The composition of boards may contribute to the gap between rhetoric and reality with respect to health equity. In the AHA’s 2018 survey, 42% of U.S. hospitals had only white board members, and 70% of board members were male. Partly because board members tend to be major donors, hospital boards may often reflect broader inequality rather than respond to it. Many nonprofit hospitals spend less on charity care than for-profit hospitals, even though they receive sizable tax breaks for providing community benefits. Prioritizing charitable care to low-income neighborhoods, often communities of color, may lead to financial losses, a tension between purpose and profit that boards help navigate. If boards better reflected the communities their hospitals serve, this tension may be navigated differently.
That we couldn’t find a list of board members for five of the top 20 hospitals demonstrates a potential lack of transparency. Patients, health care workers, and community members have few mechanisms to hold nonprofit hospital leaders accountable. They are not elected by the public or chosen by shareholders. Many of these hospitals enjoy such significant market power that patients often cannot take their business elsewhere, as they might do in more competitive markets. Failing to publicly disclose the names of board members via accessible webpages shields hospitals from public scrutiny and erodes accountability.
The need to evaluate hospital governance is urgent. For now, health care workers can encourage nonprofit hospital leaders to diversify their boards across multiple dimensions, including race, gender, and socioeconomic status, and also to include a broad range of frontline workers.

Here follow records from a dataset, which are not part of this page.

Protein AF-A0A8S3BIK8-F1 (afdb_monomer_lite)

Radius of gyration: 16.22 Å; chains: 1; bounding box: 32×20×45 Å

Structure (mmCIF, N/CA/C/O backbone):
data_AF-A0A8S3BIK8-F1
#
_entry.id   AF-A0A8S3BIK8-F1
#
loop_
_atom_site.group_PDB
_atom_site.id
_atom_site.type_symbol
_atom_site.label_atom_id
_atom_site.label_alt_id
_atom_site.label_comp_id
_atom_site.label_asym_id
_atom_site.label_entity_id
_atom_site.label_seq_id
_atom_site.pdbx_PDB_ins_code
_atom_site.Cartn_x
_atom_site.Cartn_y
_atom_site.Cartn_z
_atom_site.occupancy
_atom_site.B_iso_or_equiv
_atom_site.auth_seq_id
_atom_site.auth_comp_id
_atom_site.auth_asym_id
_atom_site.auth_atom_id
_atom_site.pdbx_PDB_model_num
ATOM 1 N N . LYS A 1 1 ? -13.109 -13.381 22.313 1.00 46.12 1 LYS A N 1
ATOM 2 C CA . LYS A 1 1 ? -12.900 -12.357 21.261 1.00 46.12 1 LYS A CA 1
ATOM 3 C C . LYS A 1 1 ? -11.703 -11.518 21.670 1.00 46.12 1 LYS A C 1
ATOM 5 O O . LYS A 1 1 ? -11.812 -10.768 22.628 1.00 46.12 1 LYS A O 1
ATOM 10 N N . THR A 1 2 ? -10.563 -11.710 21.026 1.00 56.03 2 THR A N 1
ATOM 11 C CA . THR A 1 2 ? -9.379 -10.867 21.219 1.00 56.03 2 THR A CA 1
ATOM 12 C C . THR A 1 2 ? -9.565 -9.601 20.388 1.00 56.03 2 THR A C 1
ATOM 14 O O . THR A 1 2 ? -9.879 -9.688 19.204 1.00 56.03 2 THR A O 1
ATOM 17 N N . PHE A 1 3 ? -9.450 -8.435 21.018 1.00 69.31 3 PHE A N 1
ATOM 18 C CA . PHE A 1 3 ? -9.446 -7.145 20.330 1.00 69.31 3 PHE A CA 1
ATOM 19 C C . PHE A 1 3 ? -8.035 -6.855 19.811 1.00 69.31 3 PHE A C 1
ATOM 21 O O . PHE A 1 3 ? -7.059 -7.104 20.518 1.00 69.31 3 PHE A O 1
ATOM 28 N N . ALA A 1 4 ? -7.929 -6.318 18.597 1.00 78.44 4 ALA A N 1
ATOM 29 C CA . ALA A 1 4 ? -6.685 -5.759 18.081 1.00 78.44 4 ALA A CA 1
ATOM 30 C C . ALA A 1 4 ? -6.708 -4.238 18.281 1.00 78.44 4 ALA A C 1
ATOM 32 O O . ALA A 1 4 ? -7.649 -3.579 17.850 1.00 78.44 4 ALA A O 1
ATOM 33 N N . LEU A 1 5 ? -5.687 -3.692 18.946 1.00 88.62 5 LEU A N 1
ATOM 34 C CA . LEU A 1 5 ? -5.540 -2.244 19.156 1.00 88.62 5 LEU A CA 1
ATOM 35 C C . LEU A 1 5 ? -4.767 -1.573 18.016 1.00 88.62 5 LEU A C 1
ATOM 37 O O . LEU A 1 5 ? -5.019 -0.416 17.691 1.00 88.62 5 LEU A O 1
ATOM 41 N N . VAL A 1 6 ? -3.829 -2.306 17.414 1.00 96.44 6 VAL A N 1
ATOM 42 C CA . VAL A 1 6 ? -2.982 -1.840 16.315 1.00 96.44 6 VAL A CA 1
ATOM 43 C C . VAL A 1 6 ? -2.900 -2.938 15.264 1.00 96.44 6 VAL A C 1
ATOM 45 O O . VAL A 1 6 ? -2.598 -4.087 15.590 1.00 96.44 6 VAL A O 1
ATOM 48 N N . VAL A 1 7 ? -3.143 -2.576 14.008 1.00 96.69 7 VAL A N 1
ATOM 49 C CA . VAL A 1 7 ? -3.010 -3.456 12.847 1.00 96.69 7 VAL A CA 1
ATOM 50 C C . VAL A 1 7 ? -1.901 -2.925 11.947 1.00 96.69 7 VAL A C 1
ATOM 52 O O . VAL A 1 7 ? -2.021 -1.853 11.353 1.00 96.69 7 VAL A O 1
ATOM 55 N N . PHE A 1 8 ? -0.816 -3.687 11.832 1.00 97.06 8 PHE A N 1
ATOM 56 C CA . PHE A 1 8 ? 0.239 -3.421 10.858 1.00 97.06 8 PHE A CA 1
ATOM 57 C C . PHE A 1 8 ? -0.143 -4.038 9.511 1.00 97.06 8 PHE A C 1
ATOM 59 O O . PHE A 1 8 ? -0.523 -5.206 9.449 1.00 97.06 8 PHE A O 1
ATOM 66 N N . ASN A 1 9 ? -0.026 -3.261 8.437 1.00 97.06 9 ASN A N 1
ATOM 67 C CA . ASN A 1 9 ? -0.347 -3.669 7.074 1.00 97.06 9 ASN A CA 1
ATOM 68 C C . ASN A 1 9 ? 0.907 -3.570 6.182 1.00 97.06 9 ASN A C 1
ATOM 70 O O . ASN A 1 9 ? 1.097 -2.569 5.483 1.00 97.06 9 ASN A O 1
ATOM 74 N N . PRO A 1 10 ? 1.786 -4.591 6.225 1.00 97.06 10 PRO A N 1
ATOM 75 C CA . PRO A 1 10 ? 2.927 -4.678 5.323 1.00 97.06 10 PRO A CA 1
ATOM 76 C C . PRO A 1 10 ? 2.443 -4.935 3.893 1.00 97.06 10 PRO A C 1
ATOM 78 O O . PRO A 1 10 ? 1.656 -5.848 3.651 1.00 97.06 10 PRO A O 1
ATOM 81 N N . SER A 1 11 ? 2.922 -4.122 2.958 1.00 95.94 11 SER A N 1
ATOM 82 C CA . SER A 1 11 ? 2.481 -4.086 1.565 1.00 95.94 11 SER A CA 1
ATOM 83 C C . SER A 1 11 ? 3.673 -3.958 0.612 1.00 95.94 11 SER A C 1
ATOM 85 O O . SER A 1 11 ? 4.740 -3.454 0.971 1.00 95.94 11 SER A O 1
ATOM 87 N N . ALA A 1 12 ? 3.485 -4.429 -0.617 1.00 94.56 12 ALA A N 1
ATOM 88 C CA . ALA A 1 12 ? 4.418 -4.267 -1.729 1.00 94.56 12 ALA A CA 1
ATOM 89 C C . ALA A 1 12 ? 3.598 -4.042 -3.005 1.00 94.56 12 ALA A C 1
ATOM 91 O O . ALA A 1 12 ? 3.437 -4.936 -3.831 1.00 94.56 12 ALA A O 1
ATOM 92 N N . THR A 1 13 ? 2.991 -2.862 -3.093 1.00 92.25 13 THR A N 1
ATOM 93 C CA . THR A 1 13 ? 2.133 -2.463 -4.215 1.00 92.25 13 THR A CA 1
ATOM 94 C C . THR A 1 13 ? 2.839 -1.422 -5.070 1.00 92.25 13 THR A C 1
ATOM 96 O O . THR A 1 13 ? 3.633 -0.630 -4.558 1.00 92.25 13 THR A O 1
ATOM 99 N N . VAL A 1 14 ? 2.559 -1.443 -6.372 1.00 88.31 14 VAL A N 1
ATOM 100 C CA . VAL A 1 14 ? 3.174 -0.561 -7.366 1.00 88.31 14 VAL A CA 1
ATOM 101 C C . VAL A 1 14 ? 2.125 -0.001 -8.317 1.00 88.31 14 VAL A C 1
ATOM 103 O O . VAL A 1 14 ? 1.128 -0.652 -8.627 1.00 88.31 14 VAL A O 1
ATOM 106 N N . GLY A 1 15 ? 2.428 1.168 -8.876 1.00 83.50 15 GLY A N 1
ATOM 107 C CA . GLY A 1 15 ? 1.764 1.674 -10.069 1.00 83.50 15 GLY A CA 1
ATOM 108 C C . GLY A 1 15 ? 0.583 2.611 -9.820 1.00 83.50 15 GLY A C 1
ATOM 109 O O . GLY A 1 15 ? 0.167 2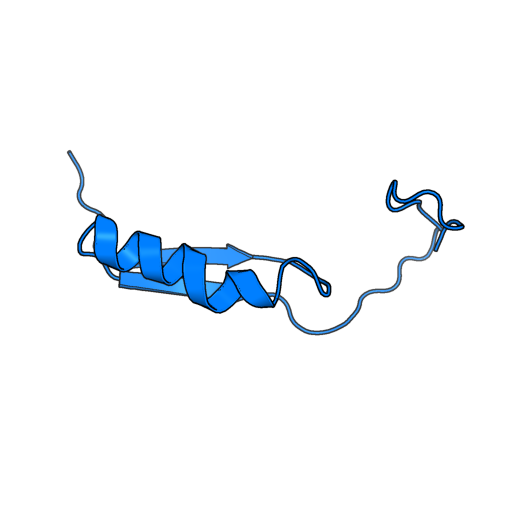.893 -8.700 1.00 83.50 15 GLY A O 1
ATOM 110 N N . ALA A 1 16 ? 0.048 3.117 -10.931 1.00 79.25 16 ALA A N 1
ATOM 111 C CA . ALA A 1 16 ? -0.908 4.222 -10.948 1.00 79.25 16 ALA A CA 1
ATOM 112 C C . ALA A 1 16 ? -2.301 3.876 -10.398 1.00 79.25 16 ALA A C 1
ATOM 114 O O . ALA A 1 16 ? -3.029 4.777 -9.993 1.00 79.25 16 ALA A O 1
ATOM 115 N N . LEU A 1 17 ? -2.691 2.595 -10.400 1.00 85.31 17 LEU A N 1
ATOM 116 C CA . LEU A 1 17 ? -4.014 2.182 -9.924 1.00 85.31 17 LEU A CA 1
ATOM 117 C C . LEU A 1 17 ? -4.072 2.047 -8.395 1.00 85.31 17 LEU A C 1
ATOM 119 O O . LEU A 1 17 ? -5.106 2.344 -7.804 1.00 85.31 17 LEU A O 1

To help this along, organizations such as the American Hospital Association could develop an accreditation process to certify boards that are adequately representative, including various types of health care workers and patients that match the demographic characteristics of their communities.
If voluntary efforts fail, regulation could be considered. The Internal Revenue Service could mandate standardized public reporting of board composition and require boards to meet certain criteria to maintain their tax-exempt status, which is highly valuable to nonprofit hospitals. Criteria could be borrowed from existing models within and outside health care. Among federally qualified health centers, for instance, at least half of board members must be patients. Due to new rules, Nasdaq-listed corporations must annually disclose data about the board’s gender and racial characteristics and include two “diverse” directors.

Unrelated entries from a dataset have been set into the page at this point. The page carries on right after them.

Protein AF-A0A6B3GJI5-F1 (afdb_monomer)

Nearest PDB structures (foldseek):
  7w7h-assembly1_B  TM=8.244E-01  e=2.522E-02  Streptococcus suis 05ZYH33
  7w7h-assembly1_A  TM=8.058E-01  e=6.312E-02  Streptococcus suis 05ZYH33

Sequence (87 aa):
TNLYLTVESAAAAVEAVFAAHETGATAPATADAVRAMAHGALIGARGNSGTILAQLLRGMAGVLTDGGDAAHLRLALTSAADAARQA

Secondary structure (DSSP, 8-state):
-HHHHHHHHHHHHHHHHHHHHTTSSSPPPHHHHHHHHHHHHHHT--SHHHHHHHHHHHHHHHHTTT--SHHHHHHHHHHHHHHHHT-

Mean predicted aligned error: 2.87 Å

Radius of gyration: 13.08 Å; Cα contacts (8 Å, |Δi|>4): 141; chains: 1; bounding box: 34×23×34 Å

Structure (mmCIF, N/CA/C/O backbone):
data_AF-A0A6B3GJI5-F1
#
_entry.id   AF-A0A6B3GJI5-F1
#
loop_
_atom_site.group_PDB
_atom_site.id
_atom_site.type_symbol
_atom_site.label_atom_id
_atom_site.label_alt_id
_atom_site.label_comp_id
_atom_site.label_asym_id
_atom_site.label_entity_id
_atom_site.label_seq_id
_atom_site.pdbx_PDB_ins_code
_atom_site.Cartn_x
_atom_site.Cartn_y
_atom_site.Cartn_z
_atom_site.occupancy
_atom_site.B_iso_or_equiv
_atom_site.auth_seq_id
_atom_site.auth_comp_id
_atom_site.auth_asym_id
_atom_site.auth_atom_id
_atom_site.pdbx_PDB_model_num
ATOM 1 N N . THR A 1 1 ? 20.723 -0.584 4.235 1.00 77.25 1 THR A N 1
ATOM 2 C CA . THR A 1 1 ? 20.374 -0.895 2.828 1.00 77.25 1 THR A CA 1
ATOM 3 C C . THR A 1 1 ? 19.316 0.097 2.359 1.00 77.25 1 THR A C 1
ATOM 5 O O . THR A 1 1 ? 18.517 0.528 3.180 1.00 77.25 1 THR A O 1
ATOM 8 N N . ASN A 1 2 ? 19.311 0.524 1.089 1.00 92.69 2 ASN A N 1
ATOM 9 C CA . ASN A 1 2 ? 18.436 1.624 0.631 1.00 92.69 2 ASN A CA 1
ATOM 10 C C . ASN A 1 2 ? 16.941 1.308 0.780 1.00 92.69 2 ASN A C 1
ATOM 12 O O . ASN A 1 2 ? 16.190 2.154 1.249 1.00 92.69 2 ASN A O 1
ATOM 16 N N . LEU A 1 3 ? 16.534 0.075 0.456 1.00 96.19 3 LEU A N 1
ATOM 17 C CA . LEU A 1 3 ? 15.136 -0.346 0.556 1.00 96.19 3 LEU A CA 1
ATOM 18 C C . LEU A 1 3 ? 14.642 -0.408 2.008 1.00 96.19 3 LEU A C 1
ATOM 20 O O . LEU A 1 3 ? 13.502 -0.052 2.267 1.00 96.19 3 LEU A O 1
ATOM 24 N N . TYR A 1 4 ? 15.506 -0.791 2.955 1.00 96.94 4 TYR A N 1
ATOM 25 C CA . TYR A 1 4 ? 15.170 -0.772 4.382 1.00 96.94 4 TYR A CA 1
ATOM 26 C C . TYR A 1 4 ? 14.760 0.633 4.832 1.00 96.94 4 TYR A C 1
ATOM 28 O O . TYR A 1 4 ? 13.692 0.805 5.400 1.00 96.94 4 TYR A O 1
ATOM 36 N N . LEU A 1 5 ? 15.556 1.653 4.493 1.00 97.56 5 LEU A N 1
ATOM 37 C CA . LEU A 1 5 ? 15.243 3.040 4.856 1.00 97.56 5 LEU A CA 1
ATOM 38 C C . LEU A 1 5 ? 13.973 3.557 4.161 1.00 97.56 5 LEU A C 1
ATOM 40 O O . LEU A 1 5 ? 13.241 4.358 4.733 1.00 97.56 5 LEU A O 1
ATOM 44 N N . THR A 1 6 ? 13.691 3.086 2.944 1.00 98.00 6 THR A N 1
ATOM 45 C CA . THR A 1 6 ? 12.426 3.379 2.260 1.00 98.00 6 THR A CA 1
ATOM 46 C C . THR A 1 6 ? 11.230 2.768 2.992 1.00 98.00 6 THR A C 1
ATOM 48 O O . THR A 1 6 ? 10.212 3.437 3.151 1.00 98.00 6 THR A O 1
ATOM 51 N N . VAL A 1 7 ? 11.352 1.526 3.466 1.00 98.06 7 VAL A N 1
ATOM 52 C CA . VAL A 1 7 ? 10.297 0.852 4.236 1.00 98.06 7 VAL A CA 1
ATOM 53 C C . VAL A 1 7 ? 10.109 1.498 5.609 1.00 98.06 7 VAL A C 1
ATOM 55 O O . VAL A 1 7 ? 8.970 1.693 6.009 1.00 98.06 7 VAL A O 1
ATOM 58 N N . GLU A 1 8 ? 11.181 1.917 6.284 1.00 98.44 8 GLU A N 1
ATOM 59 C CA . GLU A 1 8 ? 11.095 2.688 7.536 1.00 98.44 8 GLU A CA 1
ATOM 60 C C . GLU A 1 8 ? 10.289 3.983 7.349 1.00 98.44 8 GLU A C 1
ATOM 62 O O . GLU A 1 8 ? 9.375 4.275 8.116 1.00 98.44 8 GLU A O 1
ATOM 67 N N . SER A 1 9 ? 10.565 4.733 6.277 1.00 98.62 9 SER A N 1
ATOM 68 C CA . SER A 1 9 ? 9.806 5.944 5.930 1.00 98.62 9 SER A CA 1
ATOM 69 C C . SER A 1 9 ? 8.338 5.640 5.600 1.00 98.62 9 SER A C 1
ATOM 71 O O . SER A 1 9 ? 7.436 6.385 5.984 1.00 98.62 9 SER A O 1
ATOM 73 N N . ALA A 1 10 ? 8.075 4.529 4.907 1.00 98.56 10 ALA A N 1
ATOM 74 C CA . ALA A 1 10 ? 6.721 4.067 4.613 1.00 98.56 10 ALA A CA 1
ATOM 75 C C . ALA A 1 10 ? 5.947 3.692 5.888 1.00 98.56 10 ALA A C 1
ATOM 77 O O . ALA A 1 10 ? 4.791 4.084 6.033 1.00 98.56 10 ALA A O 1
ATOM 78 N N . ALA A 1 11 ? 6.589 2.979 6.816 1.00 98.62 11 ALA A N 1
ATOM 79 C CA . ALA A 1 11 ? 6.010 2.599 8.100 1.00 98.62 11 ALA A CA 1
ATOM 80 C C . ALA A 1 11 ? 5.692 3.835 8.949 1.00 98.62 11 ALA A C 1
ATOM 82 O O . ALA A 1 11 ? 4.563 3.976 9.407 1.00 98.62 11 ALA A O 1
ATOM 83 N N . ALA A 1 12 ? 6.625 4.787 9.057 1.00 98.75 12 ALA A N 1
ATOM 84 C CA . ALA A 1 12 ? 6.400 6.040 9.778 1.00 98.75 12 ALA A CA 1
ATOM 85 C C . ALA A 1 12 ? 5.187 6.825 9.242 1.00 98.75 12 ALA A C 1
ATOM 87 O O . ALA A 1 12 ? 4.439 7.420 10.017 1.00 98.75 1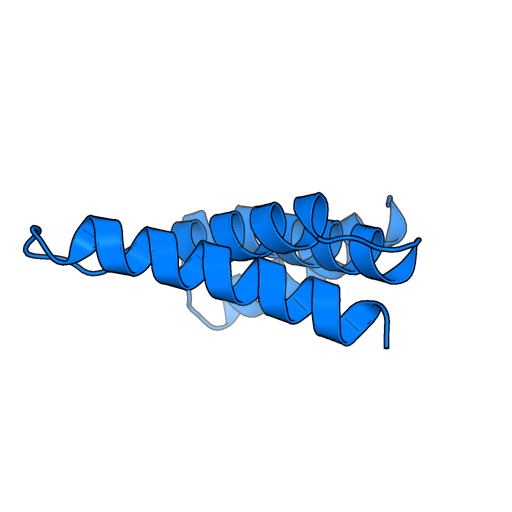2 ALA A O 1
ATOM 88 N N . ALA A 1 13 ? 4.954 6.804 7.925 1.00 98.62 13 ALA A N 1
ATOM 89 C CA . ALA A 1 13 ? 3.778 7.434 7.329 1.00 98.62 13 ALA A CA 1
ATOM 90 C C . ALA A 1 13 ? 2.464 6.711 7.680 1.00 98.62 13 ALA A C 1
ATOM 92 O O . ALA A 1 13 ? 1.446 7.372 7.876 1.00 98.62 13 ALA A O 1
ATOM 93 N N . VAL A 1 14 ? 2.474 5.377 7.784 1.00 98.31 14 VAL A N 1
ATOM 94 C CA . VAL A 1 14 ? 1.312 4.606 8.261 1.00 98.31 14 VAL A CA 1
ATOM 95 C C . VAL A 1 14 ? 1.035 4.921 9.728 1.00 98.31 14 VAL A C 1
ATOM 97 O O . VAL A 1 14 ? -0.096 5.268 10.060 1.00 98.31 14 VAL A O 1
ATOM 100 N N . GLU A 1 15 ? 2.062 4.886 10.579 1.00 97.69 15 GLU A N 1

New criteria could also stipulate how board members are chosen, borrowing from legislative proposals like the Accountable Capitalism Act introduced into Congress by Sen. Elizabeth Warren (D-Mass.) which requires that 40% of corporate board seats be selected by employees.
Together, such measures could help reform hospital boards to protect patients and empower frontline workers.
Sanjay Kishore is a primary care physician at the Equal Justice Initiative and a clinical assistant professor at the University of Alabama at Birmingham. Suhas Gondi is a resident in internal medicine and primary care at Brigham and Women’s Hospital in Boston. The views expressed here are theirs and do not necessarily represent those of their employers.